“哎虞总啊,你有没有现明嘉那位最近手上戒不离身的,这是好事将近了?可怎么没听到什么要联姻的风声啊?”
另一人附和:“是啊,谁跟谁家要合作,不都会提前放出消息吗?温总那戒指都戴了一个月了,也不见有什么影子,该不会是家里头那位见不得人吧?”
虞柏洲的脸当场就沉了,心里头暗骂虞卿辞给他惹事生非,开口时却下意识维护了温砚笙:“自己没能力的才会想着上别人家讨饭吃,以她如今的地位,用得着联姻吗?”
他的语气像是在调侃:“我以为诸位今天来此是想要在高铁新区一起分一杯羹的,如今看来,诸位对砚笙的兴趣明显高于高铁新区,到是我目光狭隘了。”
他的话一出,周围一圈人都愣住了。他们的目的自然是为了合作项目而来,于婉华在时,他们跟明嘉合作密切,如今温砚笙上位,免不得觉得有些隔阂,便打算求到虞柏洲这里。
谁能想到三言两语反倒犯了虞柏洲的不快,只能硬着头皮继续迎合:“哪里的话,我们也就是想跟着喝点汤,哪有虞总高瞻远瞩,一年前就现了温总这颗沧海遗珠,我听说高铁新区的合作,还是明嘉主动送上门求合作的?”
“是啊是啊,我也听说了,德信和利华、以及那几家银行都派人去明嘉多少回了想要分一杯羹,都空手而归,我们都要以为明嘉要单打独斗了,哪知道最后是落入博鑫的口袋啊,虞总,我们今后可都得仰仗您啊。”
虞柏洲不动声色的抿了口香槟,说:“她开的条件合适,又是主动寻过来的,我总得给小辈几分面子。”
这话一出,又是引来周围人的一阵恭维,如今明嘉因为高铁新区的项目如日中天,就连银行也上赶着送钱,云城重点的扶持项目,怎么着也黄不了。

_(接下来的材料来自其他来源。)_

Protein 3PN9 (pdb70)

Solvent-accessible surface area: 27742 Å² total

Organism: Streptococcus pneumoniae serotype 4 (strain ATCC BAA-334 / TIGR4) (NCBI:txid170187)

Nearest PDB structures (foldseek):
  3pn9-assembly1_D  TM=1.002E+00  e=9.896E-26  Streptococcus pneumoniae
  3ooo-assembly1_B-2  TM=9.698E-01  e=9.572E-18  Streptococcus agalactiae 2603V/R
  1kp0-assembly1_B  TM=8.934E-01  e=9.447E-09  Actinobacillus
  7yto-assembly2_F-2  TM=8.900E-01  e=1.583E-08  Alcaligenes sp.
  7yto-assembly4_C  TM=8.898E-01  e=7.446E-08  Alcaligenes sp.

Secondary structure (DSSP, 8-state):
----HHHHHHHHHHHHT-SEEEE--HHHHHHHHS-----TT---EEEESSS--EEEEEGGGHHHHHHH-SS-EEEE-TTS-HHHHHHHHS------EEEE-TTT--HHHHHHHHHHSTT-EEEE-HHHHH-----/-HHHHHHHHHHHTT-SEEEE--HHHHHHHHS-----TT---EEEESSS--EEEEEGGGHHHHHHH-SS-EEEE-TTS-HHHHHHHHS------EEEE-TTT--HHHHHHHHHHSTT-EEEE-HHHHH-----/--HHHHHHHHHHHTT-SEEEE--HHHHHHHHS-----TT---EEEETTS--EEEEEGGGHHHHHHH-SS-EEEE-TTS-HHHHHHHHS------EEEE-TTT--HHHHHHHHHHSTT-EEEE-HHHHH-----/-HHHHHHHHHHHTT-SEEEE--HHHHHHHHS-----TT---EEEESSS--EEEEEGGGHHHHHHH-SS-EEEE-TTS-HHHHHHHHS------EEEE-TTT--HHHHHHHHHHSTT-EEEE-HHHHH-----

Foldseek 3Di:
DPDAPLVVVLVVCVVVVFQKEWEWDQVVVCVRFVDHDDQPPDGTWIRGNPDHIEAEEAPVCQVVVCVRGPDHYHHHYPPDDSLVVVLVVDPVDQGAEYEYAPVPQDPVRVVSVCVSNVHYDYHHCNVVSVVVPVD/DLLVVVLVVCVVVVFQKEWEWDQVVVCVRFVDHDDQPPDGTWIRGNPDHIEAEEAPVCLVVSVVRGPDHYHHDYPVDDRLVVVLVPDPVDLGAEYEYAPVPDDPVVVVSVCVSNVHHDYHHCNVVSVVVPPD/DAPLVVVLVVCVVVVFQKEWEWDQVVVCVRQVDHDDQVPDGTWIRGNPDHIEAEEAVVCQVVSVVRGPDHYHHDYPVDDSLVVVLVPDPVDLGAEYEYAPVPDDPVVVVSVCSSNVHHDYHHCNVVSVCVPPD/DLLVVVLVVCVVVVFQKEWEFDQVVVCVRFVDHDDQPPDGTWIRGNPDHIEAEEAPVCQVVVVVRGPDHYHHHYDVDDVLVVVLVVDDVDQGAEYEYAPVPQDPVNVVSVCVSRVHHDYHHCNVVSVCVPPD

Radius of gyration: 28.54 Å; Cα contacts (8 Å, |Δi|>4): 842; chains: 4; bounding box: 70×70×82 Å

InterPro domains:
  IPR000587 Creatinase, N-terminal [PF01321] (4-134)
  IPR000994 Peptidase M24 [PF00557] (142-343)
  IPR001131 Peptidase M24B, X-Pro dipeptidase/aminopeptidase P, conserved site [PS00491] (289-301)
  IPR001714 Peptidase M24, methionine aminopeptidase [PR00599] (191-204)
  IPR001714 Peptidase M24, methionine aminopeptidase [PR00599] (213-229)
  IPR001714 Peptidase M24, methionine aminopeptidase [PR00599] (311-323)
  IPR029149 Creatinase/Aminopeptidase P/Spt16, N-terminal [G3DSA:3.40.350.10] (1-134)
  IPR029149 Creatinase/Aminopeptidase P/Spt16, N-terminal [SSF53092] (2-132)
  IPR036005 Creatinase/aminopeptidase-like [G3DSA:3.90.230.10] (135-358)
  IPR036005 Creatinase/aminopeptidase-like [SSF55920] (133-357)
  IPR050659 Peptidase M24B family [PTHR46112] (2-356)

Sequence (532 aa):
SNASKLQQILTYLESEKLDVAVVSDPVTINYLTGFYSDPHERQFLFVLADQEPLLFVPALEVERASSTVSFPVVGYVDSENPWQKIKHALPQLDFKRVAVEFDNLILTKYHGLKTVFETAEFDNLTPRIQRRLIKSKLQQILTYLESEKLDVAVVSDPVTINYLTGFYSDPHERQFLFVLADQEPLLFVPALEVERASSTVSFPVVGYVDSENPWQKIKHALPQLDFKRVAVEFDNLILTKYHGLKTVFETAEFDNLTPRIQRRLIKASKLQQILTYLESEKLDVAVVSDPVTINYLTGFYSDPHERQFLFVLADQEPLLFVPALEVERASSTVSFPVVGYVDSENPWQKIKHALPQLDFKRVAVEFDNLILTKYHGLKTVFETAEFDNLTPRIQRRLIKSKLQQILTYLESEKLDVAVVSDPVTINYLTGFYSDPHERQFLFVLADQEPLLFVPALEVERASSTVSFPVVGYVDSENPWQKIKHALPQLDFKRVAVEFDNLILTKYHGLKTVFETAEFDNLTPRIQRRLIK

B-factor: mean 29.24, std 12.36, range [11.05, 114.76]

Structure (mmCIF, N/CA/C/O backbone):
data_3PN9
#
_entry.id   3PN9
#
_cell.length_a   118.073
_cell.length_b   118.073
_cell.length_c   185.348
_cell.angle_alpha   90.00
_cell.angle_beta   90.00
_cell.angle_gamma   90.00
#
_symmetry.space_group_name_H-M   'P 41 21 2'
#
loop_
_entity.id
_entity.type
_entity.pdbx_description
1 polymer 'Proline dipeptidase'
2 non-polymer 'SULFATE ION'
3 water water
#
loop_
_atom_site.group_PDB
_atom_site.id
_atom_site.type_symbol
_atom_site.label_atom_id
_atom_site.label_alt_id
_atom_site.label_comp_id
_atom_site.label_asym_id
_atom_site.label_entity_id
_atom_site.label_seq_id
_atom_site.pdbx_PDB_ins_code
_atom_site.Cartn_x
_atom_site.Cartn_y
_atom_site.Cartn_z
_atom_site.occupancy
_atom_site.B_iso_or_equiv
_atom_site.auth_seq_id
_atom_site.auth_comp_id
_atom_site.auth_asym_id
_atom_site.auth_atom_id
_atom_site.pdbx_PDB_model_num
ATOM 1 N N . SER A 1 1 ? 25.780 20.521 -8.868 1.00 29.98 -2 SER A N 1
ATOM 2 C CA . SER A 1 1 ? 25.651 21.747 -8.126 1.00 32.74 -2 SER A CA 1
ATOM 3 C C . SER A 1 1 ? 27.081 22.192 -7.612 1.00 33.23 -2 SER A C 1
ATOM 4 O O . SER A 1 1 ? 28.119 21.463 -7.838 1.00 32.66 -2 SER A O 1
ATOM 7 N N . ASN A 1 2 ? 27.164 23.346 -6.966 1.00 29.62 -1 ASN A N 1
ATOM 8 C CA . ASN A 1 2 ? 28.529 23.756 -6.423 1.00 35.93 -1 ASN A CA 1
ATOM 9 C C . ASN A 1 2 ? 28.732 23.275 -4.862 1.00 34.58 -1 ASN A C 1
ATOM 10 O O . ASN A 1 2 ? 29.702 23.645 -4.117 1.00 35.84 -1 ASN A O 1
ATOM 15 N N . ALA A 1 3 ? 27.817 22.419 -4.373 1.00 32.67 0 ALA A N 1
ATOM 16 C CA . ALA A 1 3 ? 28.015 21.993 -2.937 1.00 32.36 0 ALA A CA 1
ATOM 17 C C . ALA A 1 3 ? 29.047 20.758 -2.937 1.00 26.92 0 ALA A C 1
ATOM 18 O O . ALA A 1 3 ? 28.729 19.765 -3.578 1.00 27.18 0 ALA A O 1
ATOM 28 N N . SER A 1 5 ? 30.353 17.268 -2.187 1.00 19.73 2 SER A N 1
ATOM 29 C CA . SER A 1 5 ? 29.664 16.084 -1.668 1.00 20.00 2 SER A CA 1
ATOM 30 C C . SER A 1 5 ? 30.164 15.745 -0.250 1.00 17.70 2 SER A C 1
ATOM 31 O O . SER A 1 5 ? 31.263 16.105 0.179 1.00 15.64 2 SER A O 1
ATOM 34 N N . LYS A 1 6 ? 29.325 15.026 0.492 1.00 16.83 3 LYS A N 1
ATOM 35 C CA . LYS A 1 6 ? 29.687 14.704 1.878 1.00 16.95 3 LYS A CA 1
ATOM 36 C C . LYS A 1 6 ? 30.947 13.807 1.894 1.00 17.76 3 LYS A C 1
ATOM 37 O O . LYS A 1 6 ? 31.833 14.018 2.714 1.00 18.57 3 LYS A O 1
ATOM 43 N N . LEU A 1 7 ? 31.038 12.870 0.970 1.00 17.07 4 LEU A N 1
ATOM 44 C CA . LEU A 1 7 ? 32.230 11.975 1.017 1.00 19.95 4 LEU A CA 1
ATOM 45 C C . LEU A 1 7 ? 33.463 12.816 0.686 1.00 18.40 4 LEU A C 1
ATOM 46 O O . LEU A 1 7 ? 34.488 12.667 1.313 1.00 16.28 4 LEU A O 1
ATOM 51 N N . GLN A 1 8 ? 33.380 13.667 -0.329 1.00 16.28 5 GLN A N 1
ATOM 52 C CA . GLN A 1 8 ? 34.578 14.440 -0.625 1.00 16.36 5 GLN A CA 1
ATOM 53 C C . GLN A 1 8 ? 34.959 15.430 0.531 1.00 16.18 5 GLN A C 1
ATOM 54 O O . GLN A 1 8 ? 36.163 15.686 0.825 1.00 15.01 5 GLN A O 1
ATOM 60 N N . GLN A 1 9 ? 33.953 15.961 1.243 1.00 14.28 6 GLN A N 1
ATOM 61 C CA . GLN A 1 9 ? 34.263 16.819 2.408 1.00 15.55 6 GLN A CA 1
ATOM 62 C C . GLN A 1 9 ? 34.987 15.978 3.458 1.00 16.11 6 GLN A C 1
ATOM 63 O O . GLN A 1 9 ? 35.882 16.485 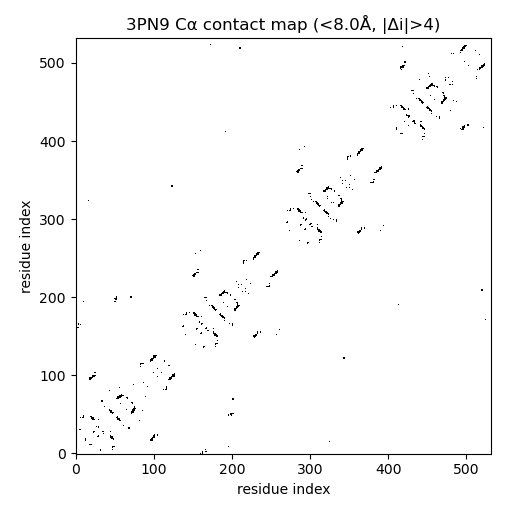4.126 1.00 16.79 6 GLN A O 1
ATOM 69 N N . ILE A 1 10 ? 34.573 14.707 3.686 1.00 14.86 7 ILE A N 1
ATOM 70 C CA . ILE A 1 10 ? 35.371 13.928 4.678 1.00 12.85 7 ILE A CA 1
ATOM 71 C C . ILE A 1 10 ? 36.752 13.668 4.133 1.00 12.71 7 ILE A C 1
ATOM 72 O O . ILE A 1 10 ? 37.732 13.769 4.900 1.00 15.60 7 ILE A O 1
ATOM 77 N N . LEU A 1 11 ? 36.890 13.394 2.815 1.00 14.34 8 LEU A N 1
ATOM 78 C CA . LEU A 1 11 ? 38.310 13.227 2.316 1.00 14.77 8 LEU A CA 1
ATOM 79 C C . LEU A 1 11 ? 39.150 14.432 2.577 1.00 15.92 8 LEU A C 1
ATOM 80 O O . LEU A 1 11 ? 40.385 14.347 2.864 1.00 15.45 8 LEU A O 1
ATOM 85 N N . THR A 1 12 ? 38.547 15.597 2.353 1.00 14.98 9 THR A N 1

一句‘主动寻过来’,羡煞了不知多少人的眼。
这时温砚笙举着酒杯走过来,众人见状,自觉为她跟虞柏洲留出一方空间。
“虞叔叔。”
温砚笙依旧是那副温和有礼的面孔。
虞柏洲随意点了下头,目光就被温砚笙握着酒杯的手指闪了一下,他神色复杂的看着温砚笙的手提醒她:“刚刚那些人向我打听你的另一伴。”
“这段时间有不少人向我提出过合作的意向,温家的长辈也闹过几回,这个戒指能免去我一些麻烦。”
温砚笙将‘联姻’这种事归结为合作,很符合外人口中冷漠无情的作风。
虞柏洲想起自己远在异国他乡深情不渝的女儿,再看看眼前这个一口一个‘合作’的温砚笙,顿时血压都高上来。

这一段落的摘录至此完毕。